Post by: cara.mel on March 06, 2008, 05:07:56 pm
if (n == 0): return 1
return n * myfactorial(n - 1)
def mysin(x, n):
if (n == 0): return x
return ((-1)**n)/myfactorial(2*n + 1) * x**(2*n + 1) + mysin(x, n - 1)
Me trying to translate
def myfactorial(n):
if n = 0
then maybe display 1 in a box? idunno
Is this from the else? return n * myfactorial(n - 1)
then end if here?
def mysin(x, n):
If n = 0
then again, I dont get what x is doing
return ((-1)**n)/myfactorial(2*n + 1) * x**(2*n + 1) + mysin(x, n - 1)
^ else? -1^n is just -1 divided by something 2n+1 * x^(2n+1) + something. =/
Its not obvious to follow, I am stupid :(
Post by: cara.mel on March 06, 2008, 06:18:12 pm
i have been told i am supposed to know this in year 11 but i didnt read the first chapter of spec 3/4 because i was told i didnt need to know it.
i will also edit above post to show what I understand
Post by: Ahmad on March 06, 2008, 06:27:29 pm
You'll see that you end up with something like this:
myfactorial(5) = 5*myfactorial(4) = 5*4*myfactorial(3) = 5*4*3*myfactorial(2) = 5*4*3*2*myfactorial(1) = 5*4*3*2*1*myfactorial(0) = 5*4*3*2*1*1 = 5!
Post by: cara.mel on March 06, 2008, 06:29:12 pm
Post by: Neobeo on March 06, 2008, 06:30:27 pm
And n would not stay at 5 indefinitely since when it recursively calls its own function again, this time it calls with a SMALLER value (in this case 4, then 3, and so on).
Post by: cara.mel on March 06, 2008, 06:31:28 pm
I dont see how n gets smaller, it doesnt say n=n-1 in it
and that doesnt explain the 2nd monster
Edit: I understand what ahmad said but as far as I'm concerned he might have pulled that out of thin air
Post by: Ahmad on March 06, 2008, 06:48:44 pm
if (n == 0): return 1
return n * myfactorial(n - 1)
Note that the n here is local to the function. So when you call myfactorial(5), n=5, but then you call myfactorial(5-1), which is myfactorial(4), and this creates another framework, where the new n is 4, it can't see the n=5 which is in a 'layer' above it, just as the n inside the myfactorial(5) can't see the n in the myfactorial(4).
Post by: cara.mel on March 06, 2008, 06:51:50 pm
Post by: Neobeo on March 06, 2008, 06:53:41 pm
First monster:
def myfactorial(n):
if (n == 0):
{
return 1
}
else:
{
return n * myfactorial(n - 1)
}
Second monster:
def mysin(x, n):
if (n == 0):
{
return x
}
else:
{
return
}
Other stuff:
"return" basically terminates the function and goes back to where the function was called, except now the function will have this particular value which was specified by the return
Post by: Ahmad on March 06, 2008, 06:57:38 pm
For example,
routine doPrintStuff()
print "stuff!"
Now everytime you call doPrintStuff() it will print "stuff". You don't expect doPrintStuff() to "return" a value back.

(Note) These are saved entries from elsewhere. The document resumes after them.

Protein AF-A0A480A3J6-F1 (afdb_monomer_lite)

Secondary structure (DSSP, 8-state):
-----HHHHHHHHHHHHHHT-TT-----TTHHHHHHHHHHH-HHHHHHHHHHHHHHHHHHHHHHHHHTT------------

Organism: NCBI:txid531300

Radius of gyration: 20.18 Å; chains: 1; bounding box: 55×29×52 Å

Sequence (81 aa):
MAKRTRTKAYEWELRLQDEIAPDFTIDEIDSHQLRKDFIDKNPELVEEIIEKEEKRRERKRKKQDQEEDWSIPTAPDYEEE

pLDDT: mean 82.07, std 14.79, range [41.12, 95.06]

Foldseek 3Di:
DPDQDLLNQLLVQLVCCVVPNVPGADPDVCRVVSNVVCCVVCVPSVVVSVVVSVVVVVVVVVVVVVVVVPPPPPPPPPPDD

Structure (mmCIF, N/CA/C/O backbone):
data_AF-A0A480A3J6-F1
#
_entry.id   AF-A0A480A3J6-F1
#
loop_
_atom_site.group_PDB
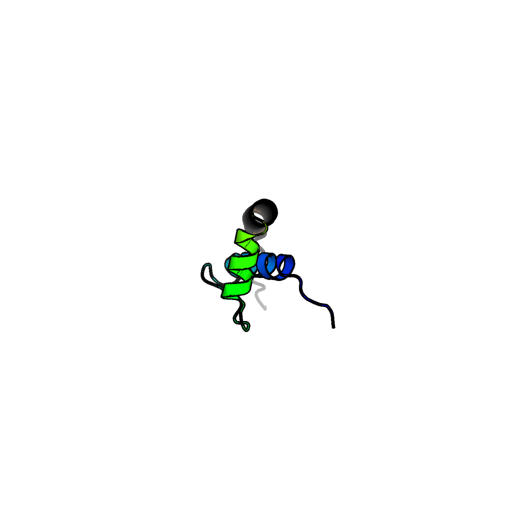_atom_site.id
_atom_site.type_symbol
_atom_site.label_atom_id
_atom_site.label_alt_id
_atom_site.label_comp_id
_atom_site.label_asym_id
_atom_site.label_entity_id
_atom_site.label_seq_id
_atom_site.pdbx_PDB_ins_code
_atom_site.Cartn_x
_atom_site.Cartn_y
_atom_site.Cartn_z
_atom_site.occupancy
_atom_site.B_iso_or_equiv
_atom_site.auth_seq_id
_atom_site.auth_comp_id
_atom_site.auth_asym_id
_atom_site.auth_atom_id
_atom_site.pdbx_PDB_model_num
ATOM 1 N N . MET A 1 1 ? 8.899 -9.366 18.769 1.00 41.12 1 MET A N 1
ATOM 2 C CA . MET A 1 1 ? 8.121 -9.379 17.511 1.00 41.12 1 MET A CA 1
ATOM 3 C C . MET A 1 1 ? 7.862 -7.94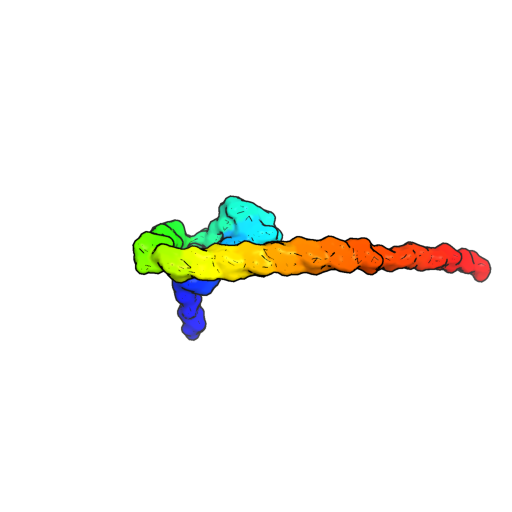7 17.062 1.00 41.12 1 MET A C 1
ATOM 5 O O . MET A 1 1 ? 7.303 -7.185 17.844 1.00 41.12 1 MET A O 1
ATOM 9 N N . ALA A 1 2 ? 8.267 -7.555 15.851 1.00 49.59 2 ALA A N 1
ATOM 10 C CA . ALA A 1 2 ? 7.840 -6.275 15.285 1.00 49.59 2 ALA A CA 1
ATOM 11 C C . ALA A 1 2 ? 6.371 -6.408 14.855 1.00 49.59 2 ALA A C 1
ATOM 13 O O . ALA A 1 2 ? 6.058 -7.197 13.969 1.00 49.59 2 ALA A O 1
ATOM 14 N N . LYS A 1 3 ? 5.460 -5.687 15.516 1.00 57.41 3 LYS A N 1
ATOM 15 C CA . LYS A 1 3 ? 4.045 -5.666 15.126 1.00 57.41 3 LYS A CA 1
ATOM 16 C C . LYS A 1 3 ? 3.936 -4.925 13.793 1.00 57.41 3 LYS A C 1
ATOM 18 O O . LYS A 1 3 ? 4.246 -3.734 13.733 1.00 57.41 3 LYS A O 1
ATOM 23 N N . ARG A 1 4 ? 3.532 -5.612 12.723 1.00 66.44 4 ARG A N 1
ATOM 24 C CA . ARG A 1 4 ? 3.181 -4.941 11.468 1.00 66.44 4 ARG A CA 1
ATOM 25 C C . ARG A 1 4 ? 1.920 -4.109 11.710 1.00 66.44 4 ARG A C 1
ATOM 27 O O . ARG A 1 4 ? 0.931 -4.620 12.223 1.00 66.44 4 ARG A O 1
ATOM 34 N N . THR A 1 5 ? 1.975 -2.815 11.410 1.00 81.06 5 THR A N 1
ATOM 35 C CA . THR A 1 5 ? 0.805 -1.933 11.500 1.00 81.06 5 THR A CA 1
ATOM 36 C C . THR A 1 5 ? -0.059 -2.099 10.253 1.00 81.06 5 THR A C 1
ATOM 38 O O . THR A 1 5 ? 0.463 -2.412 9.182 1.00 81.06 5 THR A O 1
ATOM 41 N N . ARG A 1 6 ? -1.374 -1.868 10.371 1.00 84.38 6 ARG A N 1
ATOM 42 C CA . ARG A 1 6 ? -2.316 -1.968 9.237 1.00 84.38 6 ARG A CA 1
ATOM 43 C C . ARG A 1 6 ? -1.903 -1.070 8.063 1.00 84.38 6 ARG A C 1
ATOM 45 O O . ARG A 1 6 ? -1.945 -1.513 6.926 1.00 84.38 6 ARG A O 1
ATOM 52 N N . THR A 1 7 ? -1.374 0.119 8.363 1.00 86.56 7 THR A N 1
ATOM 53 C CA . THR A 1 7 ? -0.753 1.043 7.400 1.00 86.56 7 THR A CA 1
ATOM 54 C C . THR A 1 7 ? 0.327 0.359 6.559 1.00 86.56 7 THR A C 1
ATOM 56 O O . THR A 1 7 ? 0.232 0.328 5.340 1.00 86.56 7 THR A O 1
ATOM 59 N N . LYS A 1 8 ? 1.316 -0.274 7.208 1.00 87.75 8 LYS A N 1
ATOM 60 C CA . LYS A 1 8 ? 2.416 -0.962 6.513 1.00 87.75 8 LYS A CA 1
ATOM 61 C C . LYS A 1 8 ? 1.943 -2.186 5.732 1.00 87.75 8 LYS A C 1
ATOM 63 O O . LYS A 1 8 ? 2.556 -2.529 4.730 1.00 87.75 8 LYS A O 1
ATOM 68 N N . ALA A 1 9 ? 0.900 -2.870 6.206 1.00 89.44 9 ALA A N 1
ATOM 69 C CA . ALA A 1 9 ? 0.310 -3.989 5.475 1.00 89.44 9 ALA A CA 1
ATOM 70 C C . ALA A 1 9 ? -0.350 -3.508 4.173 1.00 89.44 9 ALA A C 1
ATOM 72 O O . ALA A 1 9 ? -0.071 -4.069 3.119 1.00 89.44 9 ALA A O 1
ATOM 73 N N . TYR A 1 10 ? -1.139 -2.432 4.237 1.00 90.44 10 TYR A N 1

However, if you had a function such as:
function computeSum(integer a, integer b)
integer total = a + b
return total
You expect the function to give back a value. So you can do this, print ( computeSum(5,4) ), and you expect 9 to be printed. You wouldn't, on the other hand, try print ( doPrintStuff() ), because doPrintStuff doesn't "return" a value. I hope you get what return does from the context and this discussion.
Post by: Ahmad on March 06, 2008, 06:59:41 pm
Post by: cara.mel on March 06, 2008, 07:01:39 pm
5*factorial 4
factorial 4 = 4* factorial 3
factorial 3 = 3* factorial 2
factorial 2 = 2* factorial 1
factorial 1 = 1* factorial 0
factorial 0 = 1
So then factorial 1 = 1*1 = 1
Factorial 2 = 2*1 = 2
Factorial 3 = 3*2 = 6
Factorial 4 = 4*6=24
Facorial 5 = 5*24 = 120
That works
How does it work with 2 numbers in there, x and n. what is x
Post by: cara.mel on March 06, 2008, 07:02:28 pm
Well when programming you usually have two things (to simplify things), functions and routines. Routines are little bits of code which are executed whenever you call the routine.
For example,
routine doPrintStuff()
print "stuff!"
Now everytime you call doPrintStuff() it will print "stuff". You don't expect doPrintStuff() to "return" a value back.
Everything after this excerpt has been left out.